Cependant, aux termes du paragraphe 2 de l’article 37, la Cour peut décider la réinscription au rôle d’une requête lorsqu’elle estime que les circonstances le justifient.
En l’espèce, la Cour note que par une lettre postée le 2 mars 2006 ‑ cachet faisant foi - et parvenue à la Cour le 31 mai suivant, soit presque trois mois après, les requérants ont envoyé leurs observations en réponse à celles du Gouvernement.
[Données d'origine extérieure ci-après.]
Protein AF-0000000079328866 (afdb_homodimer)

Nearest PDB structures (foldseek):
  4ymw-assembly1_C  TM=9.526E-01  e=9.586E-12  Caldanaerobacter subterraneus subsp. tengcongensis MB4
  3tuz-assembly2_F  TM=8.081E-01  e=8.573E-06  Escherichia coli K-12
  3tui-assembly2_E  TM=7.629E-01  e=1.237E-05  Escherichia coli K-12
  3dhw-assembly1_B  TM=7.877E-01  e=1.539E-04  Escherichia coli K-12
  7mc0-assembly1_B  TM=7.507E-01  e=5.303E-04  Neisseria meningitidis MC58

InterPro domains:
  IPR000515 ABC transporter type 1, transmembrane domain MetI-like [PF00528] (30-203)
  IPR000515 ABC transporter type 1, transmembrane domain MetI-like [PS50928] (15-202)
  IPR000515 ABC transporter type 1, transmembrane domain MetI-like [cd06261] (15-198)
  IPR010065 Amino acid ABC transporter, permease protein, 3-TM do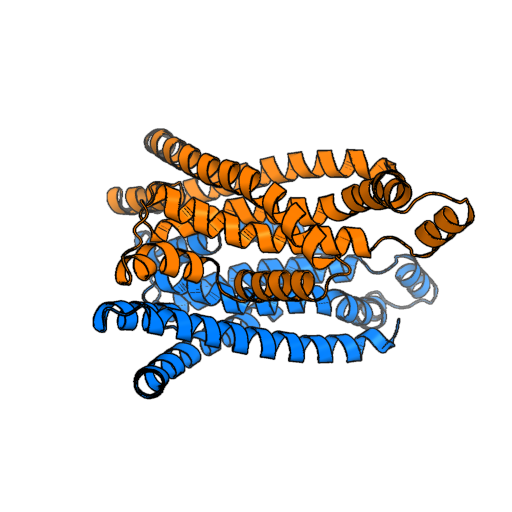main [TIGR01726] (8-105)
  IPR035906 MetI-like superfamily [G3DSA:1.10.3720.10] (1-211)
  IPR035906 MetI-like superfamily [SSF161098] (9-198)
  IPR043429 ABC transporter membrane protein permease protein ArtM/GltK/GlnP/TcyL/YhdX-like [PTHR30614] (10-210)

pLDDT: mean 95.21, std 7.02, range [45.97, 98.94]

Foldseek 3Di:
DVVCVVLVVLLVVLAVLLVVLLVLLCVQLLVLLQVLLCLCPDPDPVSNVVSVVLLCVLVVDDLLVLLCCQAVVVVVVPDHDDLSVSSSVSSSSNVSSVSNVLLNCLLVVDDVCQVVVCVVVVDDPVCCCVPPRPLRSVLSSLVVVLVSSLVSSVCSCSSVVVVDSHNQVSLVVCCVVVVHPVSNVSSVVVNVVVSVVSNVVSVVVSVVSVVVD/DVVCVVLVVLLVVQAVLLVVLLVLLCVQLLVLLQVLLCLCPDPDPVSNVVSVVLLCVLVVDDLLVLLCCQAVVVVVVPDHDQLSVSSSVSSSSNVSSVSNVLLNCLLVVDDVCQVVVCVVVVDDPVCCCVPPRPLRSVLSSLVVVLVSSLVSSVCSCSSVVVVDSHNQVSLVVVCVVVVHPVSNVSSVVVNVVVSVVSNVVSVVVSVVSVVVD

Radius of gyration: 23.21 Å; Cα contacts (8 Å, |Δi|>4): 507; chains: 2; bounding box: 57×63×56 Å

Structure (mmCIF, N/CA/C/O backbone):
data_AF-0000000079328866-model_v1
#
loop_
_entity.id
_entity.type
_entity.pdbx_description
1 polymer 'Amino acid ABC transporter permease'
#
loop_
_atom_site.group_PDB
_atom_site.id
_atom_site.type_symbol
_atom_site.label_atom_id
_atom_site.label_alt_id
_atom_site.label_comp_id
_atom_site.label_asym_id
_atom_site.label_entity_id
_atom_site.label_seq_id
_atom_site.pdbx_PDB_ins_code
_atom_site.Cartn_x
_atom_site.Cartn_y
_atom_site.Cartn_z
_atom_site.occupancy
_atom_site.B_iso_or_equiv
_atom_site.auth_seq_id
_atom_site.auth_comp_id
_atom_site.auth_asym_id
_atom_site.auth_atom_id
_atom_site.pdbx_PDB_model_num
ATOM 1 N N . MET A 1 1 ? 17.172 -3.062 -29.016 1 66.31 1 MET A N 1
ATOM 2 C CA . MET A 1 1 ? 16.125 -2.242 -29.609 1 66.31 1 MET A CA 1
ATOM 3 C C . MET A 1 1 ? 15.086 -3.113 -30.312 1 66.31 1 MET A C 1
ATOM 5 O O . MET A 1 1 ? 13.883 -2.926 -30.125 1 66.31 1 MET A O 1
ATOM 9 N N . THR A 1 2 ? 15.641 -4.188 -30.797 1 81.12 2 THR A N 1
ATOM 10 C CA . THR A 1 2 ? 14.75 -5.047 -31.578 1 81.12 2 THR A CA 1
ATOM 11 C C . THR A 1 2 ? 13.844 -5.855 -30.656 1 81.12 2 THR A C 1
ATOM 13 O O . THR A 1 2 ? 12.641 -5.977 -30.922 1 81.12 2 THR A O 1
ATOM 16 N N . TYR A 1 3 ? 14.344 -6.211 -29.547 1 87.94 3 TYR A N 1
ATOM 17 C CA . TYR A 1 3 ? 13.531 -7.043 -28.672 1 87.94 3 TYR A CA 1
ATOM 18 C C . TYR A 1 3 ? 12.406 -6.234 -28.031 1 87.94 3 TYR A C 1
ATOM 20 O O . TYR A 1 3 ? 11.281 -6.723 -27.906 1 87.94 3 TYR A O 1
ATOM 28 N N . ILE A 1 4 ? 12.758 -5.008 -27.719 1 87.12 4 ILE A N 1
ATOM 29 C CA . ILE A 1 4 ? 11.766 -4.113 -27.125 1 87.12 4 ILE A CA 1
ATOM 30 C C . ILE A 1 4 ? 10.602 -3.922 -28.094 1 87.12 4 ILE A C 1
ATOM 32 O O . ILE A 1 4 ? 9.438 -3.969 -27.688 1 87.12 4 ILE A O 1
ATOM 36 N N . LEU A 1 5 ? 10.93 -3.789 -29.266 1 88.38 5 LEU A N 1
ATOM 37 C CA . LEU A 1 5 ? 9.891 -3.578 -30.281 1 88.38 5 LEU A CA 1
ATOM 38 C C . LEU A 1 5 ? 9.039 -4.832 -30.453 1 88.38 5 LEU A C 1
ATOM 40 O O . LEU A 1 5 ? 7.848 -4.738 -30.766 1 88.38 5 LEU A O 1
ATOM 44 N N . GLU A 1 6 ? 9.609 -5.941 -30.266 1 88.31 6 GLU A N 1
ATOM 45 C CA . GLU A 1 6 ? 8.922 -7.219 -30.406 1 88.31 6 GLU A CA 1
ATOM 46 C C . GLU A 1 6 ? 7.938 -7.453 -29.266 1 88.31 6 GLU A C 1
ATOM 48 O O . GLU A 1 6 ? 6.832 -7.953 -29.484 1 88.31 6 GLU A O 1
ATOM 53 N N . ILE A 1 7 ? 8.289 -7.047 -28.109 1 91.56 7 ILE A N 1
ATOM 54 C CA . ILE A 1 7 ? 7.492 -7.414 -26.938 1 91.56 7 ILE A CA 1
ATOM 55 C C . ILE A 1 7 ? 6.531 -6.277 -26.594 1 91.56 7 ILE A C 1
ATOM 57 O O . ILE A 1 7 ? 5.531 -6.492 -25.906 1 91.56 7 ILE A O 1
ATOM 61 N N . MET A 1 8 ? 6.809 -5.082 -27.094 1 93.44 8 MET A N 1
ATOM 62 C CA . MET A 1 8 ? 6.102 -3.875 -26.688 1 93.44 8 MET A CA 1
ATOM 63 C C . MET A 1 8 ? 4.617 -3.975 -27 1 93.44 8 MET A C 1
ATOM 65 O O . MET A 1 8 ? 3.771 -3.576 -26.203 1 93.44 8 MET A O 1
ATOM 69 N N . PRO A 1 9 ? 4.262 -4.539 -28.156 1 93.69 9 PRO A N 1
ATOM 70 C CA . PRO A 1 9 ? 2.826 -4.664 -28.422 1 93.69 9 PRO A CA 1
ATOM 71 C C . PRO A 1 9 ? 2.098 -5.492 -27.359 1 93.69 9 PRO A C 1
ATOM 73 O O . PRO A 1 9 ? 0.992 -5.137 -26.953 1 93.69 9 PRO A O 1
ATOM 76 N N . GLN A 1 10 ? 2.646 -6.578 -26.953 1 94.94 10 GLN A N 1
ATOM 77 C CA . GLN A 1 10 ? 2.049 -7.406 -25.906 1 94.94 10 GLN A CA 1
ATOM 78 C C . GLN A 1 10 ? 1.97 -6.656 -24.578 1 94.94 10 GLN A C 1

Le 12 juin 2006, après la réception de la décision de radiation intervenue dans l’intervalle, les requérants demandèrent la réinscription de leur requête au rôle.
Eu égard à sa jurisprudence pertinente en la matière (voir par exemple Rosenauer c. Autriche (déc.), no 38897/97, 21 février 2002), la Cour estime que les circonstances de l’espèce sont de nature à justifier la réinscription de la requête.
Par ces motifs, la Cour, à l’unanimité,
Décide de réinscrire la requête au rôle ;
Ajourne l’examen du grief des requérants.